To do: Exactly what is written in the records below should be returned, minus the images.
-- Source records follows --
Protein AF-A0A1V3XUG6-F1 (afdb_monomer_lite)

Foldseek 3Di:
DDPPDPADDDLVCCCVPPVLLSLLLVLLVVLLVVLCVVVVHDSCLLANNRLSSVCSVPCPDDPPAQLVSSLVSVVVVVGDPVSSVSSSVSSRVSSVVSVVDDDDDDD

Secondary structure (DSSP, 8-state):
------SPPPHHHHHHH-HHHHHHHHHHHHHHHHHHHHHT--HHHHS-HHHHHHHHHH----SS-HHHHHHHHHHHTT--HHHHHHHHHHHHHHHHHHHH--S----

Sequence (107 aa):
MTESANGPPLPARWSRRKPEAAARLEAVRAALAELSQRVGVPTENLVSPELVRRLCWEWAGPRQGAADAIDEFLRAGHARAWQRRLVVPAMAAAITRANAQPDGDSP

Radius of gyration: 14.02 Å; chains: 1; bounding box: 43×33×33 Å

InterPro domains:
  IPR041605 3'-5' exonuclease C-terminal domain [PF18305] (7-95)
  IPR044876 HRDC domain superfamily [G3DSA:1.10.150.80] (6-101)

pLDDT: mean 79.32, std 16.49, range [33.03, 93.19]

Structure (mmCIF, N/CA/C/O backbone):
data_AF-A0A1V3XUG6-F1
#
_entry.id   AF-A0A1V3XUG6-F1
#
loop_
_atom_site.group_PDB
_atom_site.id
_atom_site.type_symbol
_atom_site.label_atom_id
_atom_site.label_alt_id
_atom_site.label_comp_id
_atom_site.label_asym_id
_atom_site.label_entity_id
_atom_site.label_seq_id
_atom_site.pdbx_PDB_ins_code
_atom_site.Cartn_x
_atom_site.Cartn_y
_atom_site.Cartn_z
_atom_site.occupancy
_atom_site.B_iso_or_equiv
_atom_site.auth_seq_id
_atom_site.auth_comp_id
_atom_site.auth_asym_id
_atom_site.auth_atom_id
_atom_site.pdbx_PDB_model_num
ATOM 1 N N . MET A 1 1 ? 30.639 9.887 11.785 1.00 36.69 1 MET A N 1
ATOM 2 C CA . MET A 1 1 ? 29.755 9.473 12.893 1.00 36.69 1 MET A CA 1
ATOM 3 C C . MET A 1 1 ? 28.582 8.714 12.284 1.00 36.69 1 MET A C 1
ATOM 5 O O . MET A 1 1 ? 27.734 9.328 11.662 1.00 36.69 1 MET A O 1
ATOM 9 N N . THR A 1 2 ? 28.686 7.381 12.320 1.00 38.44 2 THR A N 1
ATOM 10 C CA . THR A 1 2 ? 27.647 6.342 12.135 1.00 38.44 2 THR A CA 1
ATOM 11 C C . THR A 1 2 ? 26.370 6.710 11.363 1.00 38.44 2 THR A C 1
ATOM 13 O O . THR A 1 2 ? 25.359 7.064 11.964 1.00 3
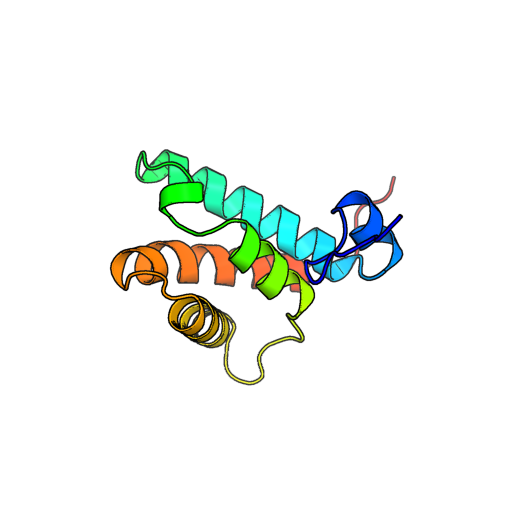8.44 2 THR A O 1
ATOM 16 N N . GLU A 1 3 ? 26.370 6.504 10.040 1.00 48.25 3 GLU A N 1
ATOM 17 C CA . GLU A 1 3 ? 25.139 6.423 9.233 1.00 48.25 3 GLU A CA 1
ATOM 18 C C . GLU A 1 3 ? 24.534 5.016 9.413 1.00 48.25 3 GLU A C 1
ATOM 20 O O . GLU A 1 3 ? 24.542 4.165 8.526 1.00 48.25 3 GLU A O 1
ATOM 25 N N . SER A 1 4 ? 24.083 4.733 10.636 1.00 49.44 4 SER A N 1
ATOM 26 C CA . SER A 1 4 ? 23.309 3.536 10.954 1.00 49.44 4 SER A CA 1
ATOM 27 C C . SER A 1 4 ? 21.904 3.717 10.390 1.00 49.44 4 SER A C 1
ATOM 29 O O . SER A 1 4 ? 21.023 4.245 11.061 1.00 49.44 4 SER A O 1
ATOM 31 N N . ALA A 1 5 ? 21.678 3.303 9.148 1.00 44.22 5 ALA A N 1
ATOM 32 C CA . ALA A 1 5 ? 20.335 3.259 8.583 1.00 44.22 5 ALA A CA 1
ATOM 33 C C . ALA A 1 5 ? 20.146 1.972 7.777 1.00 44.22 5 ALA A C 1
ATOM 35 O O . ALA A 1 5 ? 20.116 1.975 6.553 1.00 44.22 5 ALA A O 1
ATOM 36 N N . ASN A 1 6 ? 19.930 0.864 8.491 1.00 45.09 6 ASN A N 1
ATOM 37 C CA . ASN A 1 6 ? 19.305 -0.369 7.979 1.00 45.09 6 ASN A CA 1
ATOM 38 C C . ASN A 1 6 ? 17.810 -0.153 7.604 1.00 45.09 6 ASN A C 1
ATOM 40 O O . ASN A 1 6 ? 16.956 -1.031 7.751 1.00 45.09 6 ASN A O 1
ATOM 44 N N . GLY A 1 7 ? 17.476 1.056 7.154 1.00 48.94 7 GLY A N 1
ATOM 45 C CA . GLY A 1 7 ? 16.166 1.480 6.692 1.00 48.94 7 GLY A CA 1
ATOM 46 C C . GLY A 1 7 ? 16.300 2.051 5.281 1.00 48.94 7 GLY A C 1
ATOM 47 O O . GLY A 1 7 ? 17.342 2.617 4.946 1.00 48.94 7 GLY A O 1
ATOM 48 N N . PRO A 1 8 ? 15.281 1.883 4.426 1.00 51.78 8 PRO A N 1
ATOM 49 C CA . PRO A 1 8 ? 15.359 2.322 3.042 1.00 51.78 8 PRO A CA 1
ATOM 50 C C . PRO A 1 8 ? 15.686 3.827 2.962 1.00 51.78 8 PRO A C 1
ATOM 52 O O . PRO A 1 8 ? 15.219 4.596 3.810 1.00 51.78 8 PRO A O 1
ATOM 55 N N . PRO A 1 9 ? 16.499 4.252 1.974 1.00 56.88 9 PRO A N 1
ATOM 56 C CA . PRO A 1 9 ? 17.059 5.604 1.910 1.00 56.88 9 PRO A CA 1
ATOM 57 C C . PRO A 1 9 ? 15.967 6.685 1.834 1.00 56.88 9 PRO A C 1
ATOM 59 O O . PRO A 1 9 ? 14.801 6.387 1.592 1.00 56.88 9 PRO A O 1
ATOM 62 N N . LEU A 1 10 ? 16.325 7.959 2.024 1.00 58.09 10 LEU A N 1
ATOM 63 C CA . LEU A 1 10 ? 15.376 9.071 1.865 1.00 58.09 10 LEU A CA 1
ATOM 64 C C . LEU A 1 10 ? 14.684 9.007 0.485 1.00 58.09 10 LEU A C 1
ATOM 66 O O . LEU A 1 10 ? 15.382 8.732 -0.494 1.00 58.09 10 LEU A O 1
-- Source records concluded --
Exercise output:
Protein AF-A0A1V3XUG6-F1 (afdb_monomer_lite)

Foldseek 3Di:
DDPPDPADDDLVCCCVPPVLLSLLLVLLVVLLVVLCVVVVHDSCLLANNRLSSVCSVPCPDDPPAQLVSSLVSVVVVVGDPVSSVSSSVSSRVSSVVSVVDDDDDDD

Secondary structure (DSSP, 8-state):
------SPPPHHHHHHH-HHHHHHHHHHHHHHHHHHHHHT--HHHHS-HHHHHHHHHH----SS-HHHHHHHHHHHTT--HHHHHHHHHHHHHHHHHHHH--S----

Sequence (107 aa):
MTESANGPPLPARWSRRKPEAAARLEAVRAALAELSQRVGVPTENLVSPELVRRLCWEWAGPRQGAADAIDEFLRAGHARAWQRRLVVPAMAAAITRANAQPDGDSP

Radius of gyration: 14.02 Å; chains: 1; bounding box: 43×33×33 Å

InterPro domains:
  IPR041605 3'-5' exonuclease C-terminal domain [PF18305] (7-95)
  IPR044876 HRDC domain superfamily [G3DSA:1.10.150.80] (6-101)

pLDDT: mean 79.32, std 16.49, range [33.03, 93.19]

Structure (mmCIF, N/CA/C/O backbone):
data_AF-A0A1V3XUG6-F1
#
_entry.id   AF-A0A1V3XUG6-F1
#
loop_
_atom_site.group_PDB
_atom_site.id
_atom_site.type_symbol
_atom_site.label_atom_id
_atom_site.label_alt_id
_atom_site.label_comp_id
_atom_site.label_asym_id
_atom_site.label_entity_id
_atom_site.label_seq_id
_atom_site.pdbx_PDB_ins_code
_atom_site.Cartn_x
_atom_site.Cartn_y
_atom_site.Cartn_z
_atom_site.occupancy
_atom_site.B_iso_or_equiv
_atom_site.auth_seq_id
_atom_site.auth_comp_id
_atom_site.auth_asym_id
_atom_site.auth_atom_id
_atom_site.pdbx_PDB_model_num
ATOM 1 N N . MET A 1 1 ? 30.639 9.887 11.785 1.00 36.69 1 MET A N 1
ATOM 2 C CA . MET A 1 1 ? 29.755 9.473 12.893 1.00 36.69 1 MET A CA 1
ATOM 3 C C . MET A 1 1 ? 28.582 8.714 12.284 1.00 36.69 1 MET A C 1
ATOM 5 O O . MET A 1 1 ? 27.734 9.328 11.662 1.00 36.69 1 MET A O 1
ATOM 9 N N . THR A 1 2 ? 28.686 7.381 12.320 1.00 38.44 2 THR A N 1
ATOM 10 C CA . THR A 1 2 ? 27.647 6.342 12.135 1.00 38.44 2 THR A CA 1
ATOM 11 C C . THR A 1 2 ? 26.370 6.710 11.363 1.00 38.44 2 THR A C 1
ATOM 13 O O . THR A 1 2 ? 25.359 7.064 11.964 1.00 3
8.44 2 THR A O 1
ATOM 16 N N . GLU A 1 3 ? 26.370 6.504 10.040 1.00 48.25 3 GLU A N 1
ATOM 17 C CA . GLU A 1 3 ? 25.139 6.423 9.233 1.00 48.25 3 GLU A CA 1
ATOM 18 C C . GLU A 1 3 ? 24.534 5.016 9.413 1.00 48.25 3 GLU A C 1
ATOM 20 O O . GLU A 1 3 ? 24.542 4.165 8.526 1.00 48.25 3 GLU A O 1
ATOM 25 N N . SER A 1 4 ? 24.083 4.733 10.636 1.00 49.44 4 SER A N 1
ATOM 26 C CA . SER A 1 4 ? 23.309 3.536 10.954 1.00 49.44 4 SER A CA 1
ATOM 27 C C . SER A 1 4 ? 21.904 3.717 10.390 1.00 49.44 4 SER A C 1
ATOM 29 O O . SER A 1 4 ? 21.023 4.245 11.061 1.00 49.44 4 SER A O 1
ATOM 31 N N . ALA A 1 5 ? 21.678 3.303 9.148 1.00 44.22 5 ALA A N 1
ATOM 32 C CA . ALA A 1 5 ? 20.335 3.259 8.583 1.00 44.22 5 ALA A CA 1
ATOM 33 C C . ALA A 1 5 ? 20.146 1.972 7.777 1.00 44.22 5 ALA A C 1
ATOM 35 O O . ALA A 1 5 ? 20.116 1.975 6.553 1.00 44.22 5 ALA A O 1
ATOM 36 N N . ASN A 1 6 ? 19.930 0.864 8.491 1.00 45.09 6 ASN A N 1
ATOM 37 C CA . ASN A 1 6 ? 19.305 -0.369 7.979 1.00 45.09 6 ASN A CA 1
ATOM 38 C C . ASN A 1 6 ? 17.810 -0.153 7.604 1.00 45.09 6 ASN A C 1
ATOM 40 O O . ASN A 1 6 ? 16.956 -1.031 7.751 1.00 45.09 6 ASN A O 1
ATOM 44 N N . GLY A 1 7 ? 17.476 1.056 7.154 1.00 48.94 7 GLY A N 1
ATOM 45 C CA . GLY A 1 7 ? 16.166 1.480 6.692 1.00 48.94 7 GLY A CA 1
ATOM 46 C C . GLY A 1 7 ? 16.300 2.051 5.281 1.00 48.94 7 GLY A C 1
ATOM 47 O O . GLY A 1 7 ? 17.342 2.617 4.946 1.00 48.94 7 GLY A O 1
ATOM 48 N N . PRO A 1 8 ? 15.281 1.883 4.426 1.00 51.78 8 PRO A N 1
ATOM 49 C CA . PRO A 1 8 ? 15.359 2.322 3.042 1.00 51.78 8 PRO A CA 1
ATOM 50 C C . PRO A 1 8 ? 15.686 3.827 2.962 1.00 51.78 8 PRO A C 1
ATOM 52 O O . PRO A 1 8 ? 15.219 4.596 3.810 1.00 51.78 8 PRO A O 1
ATOM 55 N N . PRO A 1 9 ? 16.499 4.252 1.974 1.00 56.88 9 PRO A N 1
ATOM 56 C CA . PRO A 1 9 ? 17.059 5.604 1.910 1.00 56.88 9 PRO A CA 1
ATOM 57 C C . PRO A 1 9 ? 15.967 6.685 1.834 1.00 56.88 9 PRO A C 1
ATOM 59 O O . PRO A 1 9 ? 14.801 6.387 1.592 1.00 56.88 9 PRO A O 1
ATOM 62 N N . LEU A 1 10 ? 16.325 7.959 2.024 1.00 58.09 10 LEU A N 1
ATOM 63 C CA . LEU A 1 10 ? 15.376 9.071 1.865 1.00 58.09 10 LEU A CA 1
ATOM 64 C C . LEU A 1 10 ? 14.684 9.007 0.485 1.00 58.09 10 LEU A C 1
ATOM 66 O O . LEU A 1 10 ? 15.382 8.732 -0.494 1.00 58.09 10 LEU A O 1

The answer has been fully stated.